Begin at the top of the listing below. Write each line out exactly, ending with the line that holds "Organism: NCBI:txid3061285".

══════════

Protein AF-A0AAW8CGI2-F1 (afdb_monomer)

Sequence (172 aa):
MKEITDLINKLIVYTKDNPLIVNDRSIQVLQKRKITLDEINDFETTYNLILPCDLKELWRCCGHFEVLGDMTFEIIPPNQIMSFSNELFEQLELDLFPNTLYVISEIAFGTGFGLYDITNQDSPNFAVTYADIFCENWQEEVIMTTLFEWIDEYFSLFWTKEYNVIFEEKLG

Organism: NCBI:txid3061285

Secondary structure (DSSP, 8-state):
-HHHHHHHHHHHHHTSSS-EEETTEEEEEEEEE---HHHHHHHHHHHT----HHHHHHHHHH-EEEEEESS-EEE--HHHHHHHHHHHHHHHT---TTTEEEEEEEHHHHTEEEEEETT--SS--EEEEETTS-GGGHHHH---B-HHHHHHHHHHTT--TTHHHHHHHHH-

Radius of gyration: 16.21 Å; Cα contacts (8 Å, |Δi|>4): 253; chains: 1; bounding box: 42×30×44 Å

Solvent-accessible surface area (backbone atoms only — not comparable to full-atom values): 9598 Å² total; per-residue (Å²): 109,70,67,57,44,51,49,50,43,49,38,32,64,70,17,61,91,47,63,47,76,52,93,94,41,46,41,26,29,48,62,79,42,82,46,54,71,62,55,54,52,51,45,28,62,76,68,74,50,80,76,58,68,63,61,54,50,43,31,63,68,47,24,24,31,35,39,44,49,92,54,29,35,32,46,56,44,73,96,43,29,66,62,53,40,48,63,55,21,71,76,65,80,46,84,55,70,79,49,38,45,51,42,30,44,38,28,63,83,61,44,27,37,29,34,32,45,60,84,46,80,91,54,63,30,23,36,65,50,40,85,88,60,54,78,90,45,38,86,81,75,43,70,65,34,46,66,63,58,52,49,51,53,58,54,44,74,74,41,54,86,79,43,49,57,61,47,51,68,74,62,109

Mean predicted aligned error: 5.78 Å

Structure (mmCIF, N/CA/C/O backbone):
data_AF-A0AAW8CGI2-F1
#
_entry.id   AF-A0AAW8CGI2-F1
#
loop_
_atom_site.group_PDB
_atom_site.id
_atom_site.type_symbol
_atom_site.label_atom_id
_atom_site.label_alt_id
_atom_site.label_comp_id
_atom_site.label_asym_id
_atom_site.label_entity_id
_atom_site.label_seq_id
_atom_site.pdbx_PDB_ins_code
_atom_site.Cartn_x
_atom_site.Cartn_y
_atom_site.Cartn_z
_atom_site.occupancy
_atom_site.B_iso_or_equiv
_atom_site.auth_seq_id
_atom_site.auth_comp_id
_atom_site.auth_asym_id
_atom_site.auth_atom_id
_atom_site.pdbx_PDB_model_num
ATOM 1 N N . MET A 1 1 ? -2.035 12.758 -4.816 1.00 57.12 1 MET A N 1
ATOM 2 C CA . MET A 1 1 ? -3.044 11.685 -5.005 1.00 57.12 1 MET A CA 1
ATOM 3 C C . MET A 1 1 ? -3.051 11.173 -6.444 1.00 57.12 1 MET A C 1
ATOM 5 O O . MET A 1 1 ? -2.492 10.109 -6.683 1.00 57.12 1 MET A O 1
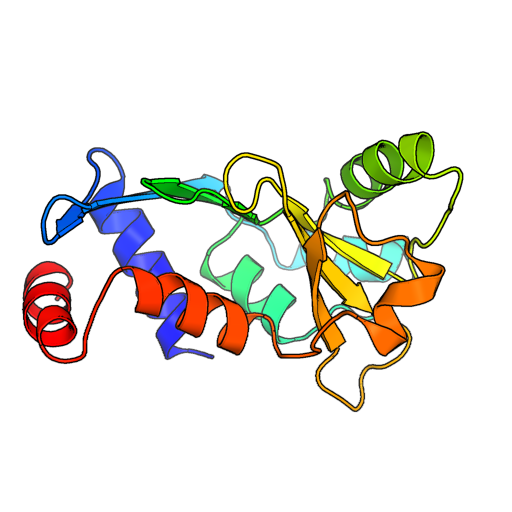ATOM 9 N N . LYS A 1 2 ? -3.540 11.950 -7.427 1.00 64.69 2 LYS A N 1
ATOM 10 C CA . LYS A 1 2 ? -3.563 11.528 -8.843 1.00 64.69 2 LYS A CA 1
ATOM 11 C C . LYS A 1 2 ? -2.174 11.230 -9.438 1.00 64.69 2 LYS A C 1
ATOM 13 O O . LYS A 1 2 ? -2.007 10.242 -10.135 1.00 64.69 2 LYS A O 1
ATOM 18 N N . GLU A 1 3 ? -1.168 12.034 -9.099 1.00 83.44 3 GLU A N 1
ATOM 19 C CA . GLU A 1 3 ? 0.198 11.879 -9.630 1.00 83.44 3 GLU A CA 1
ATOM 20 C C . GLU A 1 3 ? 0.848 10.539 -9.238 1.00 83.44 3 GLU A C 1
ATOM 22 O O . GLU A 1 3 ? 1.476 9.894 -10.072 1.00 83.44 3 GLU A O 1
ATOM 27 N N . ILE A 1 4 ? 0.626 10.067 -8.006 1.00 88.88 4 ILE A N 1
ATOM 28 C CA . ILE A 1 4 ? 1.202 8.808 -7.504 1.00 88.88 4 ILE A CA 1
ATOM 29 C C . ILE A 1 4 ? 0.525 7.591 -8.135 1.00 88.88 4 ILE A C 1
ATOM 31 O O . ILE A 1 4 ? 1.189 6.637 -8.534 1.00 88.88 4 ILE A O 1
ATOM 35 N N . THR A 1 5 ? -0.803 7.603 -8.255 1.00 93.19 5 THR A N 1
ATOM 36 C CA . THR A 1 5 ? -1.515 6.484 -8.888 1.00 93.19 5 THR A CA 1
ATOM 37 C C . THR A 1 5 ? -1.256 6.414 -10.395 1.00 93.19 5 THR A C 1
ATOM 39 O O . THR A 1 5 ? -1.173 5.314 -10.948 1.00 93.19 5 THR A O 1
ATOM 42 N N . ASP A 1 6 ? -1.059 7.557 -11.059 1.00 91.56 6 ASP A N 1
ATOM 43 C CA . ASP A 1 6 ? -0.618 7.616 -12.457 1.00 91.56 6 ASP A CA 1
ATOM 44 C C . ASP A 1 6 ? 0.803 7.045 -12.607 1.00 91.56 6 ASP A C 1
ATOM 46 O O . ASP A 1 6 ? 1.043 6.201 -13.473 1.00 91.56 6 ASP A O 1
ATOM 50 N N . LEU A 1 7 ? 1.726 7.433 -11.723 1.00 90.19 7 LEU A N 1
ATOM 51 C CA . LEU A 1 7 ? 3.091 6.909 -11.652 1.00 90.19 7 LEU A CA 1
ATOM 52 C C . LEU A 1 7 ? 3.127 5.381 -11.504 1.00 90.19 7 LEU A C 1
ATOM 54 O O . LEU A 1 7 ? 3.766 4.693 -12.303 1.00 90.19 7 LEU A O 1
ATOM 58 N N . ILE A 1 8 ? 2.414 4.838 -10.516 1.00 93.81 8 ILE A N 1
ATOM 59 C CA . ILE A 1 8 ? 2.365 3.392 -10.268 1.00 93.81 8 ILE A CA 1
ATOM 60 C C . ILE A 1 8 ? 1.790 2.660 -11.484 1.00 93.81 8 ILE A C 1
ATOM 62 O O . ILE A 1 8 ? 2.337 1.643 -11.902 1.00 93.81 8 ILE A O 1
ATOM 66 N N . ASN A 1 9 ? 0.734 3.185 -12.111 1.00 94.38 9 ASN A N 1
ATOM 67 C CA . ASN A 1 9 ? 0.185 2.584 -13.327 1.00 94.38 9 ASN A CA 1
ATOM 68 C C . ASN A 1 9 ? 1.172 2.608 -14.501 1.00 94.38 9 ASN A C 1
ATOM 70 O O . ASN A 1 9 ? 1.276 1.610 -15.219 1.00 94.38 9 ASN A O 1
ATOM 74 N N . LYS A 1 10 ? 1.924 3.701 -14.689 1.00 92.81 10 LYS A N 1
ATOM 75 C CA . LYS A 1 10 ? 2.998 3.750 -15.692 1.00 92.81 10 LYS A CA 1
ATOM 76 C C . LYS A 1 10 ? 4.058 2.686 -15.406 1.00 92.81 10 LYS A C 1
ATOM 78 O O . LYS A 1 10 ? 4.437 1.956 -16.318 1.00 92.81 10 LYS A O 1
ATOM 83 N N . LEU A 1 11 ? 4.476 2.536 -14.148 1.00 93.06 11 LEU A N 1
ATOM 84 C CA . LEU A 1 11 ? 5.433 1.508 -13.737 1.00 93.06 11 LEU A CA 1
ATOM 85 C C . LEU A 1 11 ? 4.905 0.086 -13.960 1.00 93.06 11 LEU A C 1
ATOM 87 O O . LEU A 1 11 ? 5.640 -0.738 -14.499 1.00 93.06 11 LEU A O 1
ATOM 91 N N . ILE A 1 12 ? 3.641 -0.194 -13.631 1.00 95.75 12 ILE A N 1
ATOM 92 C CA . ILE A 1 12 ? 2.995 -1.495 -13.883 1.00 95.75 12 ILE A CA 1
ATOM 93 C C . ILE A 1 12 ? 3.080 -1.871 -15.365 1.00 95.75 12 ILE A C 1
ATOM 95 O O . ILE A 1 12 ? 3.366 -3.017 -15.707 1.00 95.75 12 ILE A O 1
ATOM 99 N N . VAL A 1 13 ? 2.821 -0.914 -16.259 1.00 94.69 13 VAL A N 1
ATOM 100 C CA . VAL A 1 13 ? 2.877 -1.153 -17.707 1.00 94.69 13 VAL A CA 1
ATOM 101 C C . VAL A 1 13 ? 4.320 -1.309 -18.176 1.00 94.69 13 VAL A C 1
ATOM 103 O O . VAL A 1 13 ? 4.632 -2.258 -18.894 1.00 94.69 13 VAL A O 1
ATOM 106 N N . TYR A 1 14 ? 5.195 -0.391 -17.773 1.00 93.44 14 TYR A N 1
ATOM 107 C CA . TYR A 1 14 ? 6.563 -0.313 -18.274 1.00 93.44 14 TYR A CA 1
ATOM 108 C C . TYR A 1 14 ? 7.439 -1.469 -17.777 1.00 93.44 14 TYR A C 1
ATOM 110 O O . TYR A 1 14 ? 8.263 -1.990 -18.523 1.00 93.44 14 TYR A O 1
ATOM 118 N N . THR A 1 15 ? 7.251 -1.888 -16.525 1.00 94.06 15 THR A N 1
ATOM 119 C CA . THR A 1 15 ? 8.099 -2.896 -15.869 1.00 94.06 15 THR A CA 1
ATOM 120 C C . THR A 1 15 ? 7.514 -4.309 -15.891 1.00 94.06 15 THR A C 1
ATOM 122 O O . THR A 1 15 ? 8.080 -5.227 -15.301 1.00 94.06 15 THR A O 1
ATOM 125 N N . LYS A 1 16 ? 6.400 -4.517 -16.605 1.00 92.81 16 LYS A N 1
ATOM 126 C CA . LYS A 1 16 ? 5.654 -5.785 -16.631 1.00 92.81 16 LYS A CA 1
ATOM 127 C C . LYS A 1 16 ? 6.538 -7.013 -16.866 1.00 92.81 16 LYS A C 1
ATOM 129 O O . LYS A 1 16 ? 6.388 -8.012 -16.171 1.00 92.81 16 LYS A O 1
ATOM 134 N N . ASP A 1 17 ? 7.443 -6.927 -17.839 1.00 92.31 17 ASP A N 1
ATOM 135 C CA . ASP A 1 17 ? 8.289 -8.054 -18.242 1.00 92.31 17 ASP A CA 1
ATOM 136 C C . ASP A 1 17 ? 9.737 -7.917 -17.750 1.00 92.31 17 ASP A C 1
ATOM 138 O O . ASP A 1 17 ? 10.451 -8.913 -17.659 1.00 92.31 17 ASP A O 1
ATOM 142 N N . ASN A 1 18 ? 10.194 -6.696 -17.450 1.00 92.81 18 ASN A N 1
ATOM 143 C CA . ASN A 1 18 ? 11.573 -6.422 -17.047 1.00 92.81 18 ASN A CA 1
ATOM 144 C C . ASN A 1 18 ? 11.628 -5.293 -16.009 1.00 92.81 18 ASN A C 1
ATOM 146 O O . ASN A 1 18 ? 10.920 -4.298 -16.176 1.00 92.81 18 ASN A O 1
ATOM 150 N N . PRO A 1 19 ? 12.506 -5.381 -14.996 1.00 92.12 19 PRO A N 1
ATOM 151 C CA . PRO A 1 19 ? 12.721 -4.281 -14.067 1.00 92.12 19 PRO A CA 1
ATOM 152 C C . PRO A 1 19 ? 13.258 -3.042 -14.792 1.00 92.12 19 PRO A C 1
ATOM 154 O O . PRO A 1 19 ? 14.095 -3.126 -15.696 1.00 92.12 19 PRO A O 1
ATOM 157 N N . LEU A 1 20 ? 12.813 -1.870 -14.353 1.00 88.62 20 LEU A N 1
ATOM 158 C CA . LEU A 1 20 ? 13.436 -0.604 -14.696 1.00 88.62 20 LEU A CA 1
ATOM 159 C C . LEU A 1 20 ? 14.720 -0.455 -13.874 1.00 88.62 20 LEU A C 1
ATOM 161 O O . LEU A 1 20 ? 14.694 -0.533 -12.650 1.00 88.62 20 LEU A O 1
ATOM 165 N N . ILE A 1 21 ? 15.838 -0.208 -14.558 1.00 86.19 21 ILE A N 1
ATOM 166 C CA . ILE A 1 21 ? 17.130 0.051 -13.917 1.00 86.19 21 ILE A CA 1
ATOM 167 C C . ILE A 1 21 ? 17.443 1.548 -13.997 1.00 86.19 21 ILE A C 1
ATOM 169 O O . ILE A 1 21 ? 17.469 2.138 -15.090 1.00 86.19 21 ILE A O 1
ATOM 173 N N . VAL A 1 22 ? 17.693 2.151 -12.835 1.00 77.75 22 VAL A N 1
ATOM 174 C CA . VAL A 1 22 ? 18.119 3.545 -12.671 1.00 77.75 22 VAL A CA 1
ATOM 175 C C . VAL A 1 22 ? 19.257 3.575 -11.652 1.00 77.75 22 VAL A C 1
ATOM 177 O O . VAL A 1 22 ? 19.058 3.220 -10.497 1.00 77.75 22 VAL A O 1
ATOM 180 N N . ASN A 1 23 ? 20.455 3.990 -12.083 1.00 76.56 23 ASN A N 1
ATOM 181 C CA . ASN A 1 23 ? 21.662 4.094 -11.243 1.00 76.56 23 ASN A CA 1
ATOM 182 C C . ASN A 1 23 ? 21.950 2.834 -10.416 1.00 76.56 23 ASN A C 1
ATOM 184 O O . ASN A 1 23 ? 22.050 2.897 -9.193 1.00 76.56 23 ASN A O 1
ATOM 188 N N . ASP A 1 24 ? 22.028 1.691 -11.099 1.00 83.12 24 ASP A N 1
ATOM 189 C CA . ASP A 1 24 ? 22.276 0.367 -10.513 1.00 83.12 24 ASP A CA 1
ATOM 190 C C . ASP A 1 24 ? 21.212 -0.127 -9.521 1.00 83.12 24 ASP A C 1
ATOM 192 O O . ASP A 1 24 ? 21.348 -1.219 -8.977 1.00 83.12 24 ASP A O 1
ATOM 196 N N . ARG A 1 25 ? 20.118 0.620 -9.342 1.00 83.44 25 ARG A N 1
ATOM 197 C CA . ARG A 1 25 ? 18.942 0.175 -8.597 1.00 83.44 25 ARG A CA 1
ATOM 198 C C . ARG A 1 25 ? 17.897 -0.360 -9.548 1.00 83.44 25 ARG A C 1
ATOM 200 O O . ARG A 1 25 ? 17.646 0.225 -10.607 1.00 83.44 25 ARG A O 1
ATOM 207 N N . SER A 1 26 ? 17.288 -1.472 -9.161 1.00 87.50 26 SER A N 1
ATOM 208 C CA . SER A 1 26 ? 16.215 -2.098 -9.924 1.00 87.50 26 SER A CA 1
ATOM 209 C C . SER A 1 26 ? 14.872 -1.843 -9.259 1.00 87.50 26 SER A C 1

══════════

» Result below:
Protein AF-A0AAW8CGI2-F1 (afdb_monomer)

Sequence (172 aa):
MKEITDLINKLIVYTKDNPLIVNDRSIQVLQKRKITLDEINDFETTYNLILPCDLKELWRCCGHFEVLGDMTFEIIPPNQIMSFSNELFEQLELDLFPNTLYVISEIAFGTGFGLYDITNQDSPNFAVTYADIFCENWQEEVIMTTLFEWIDEYFSLFWTKEYNVIFEEKLG

Organism: NCBI:txid3061285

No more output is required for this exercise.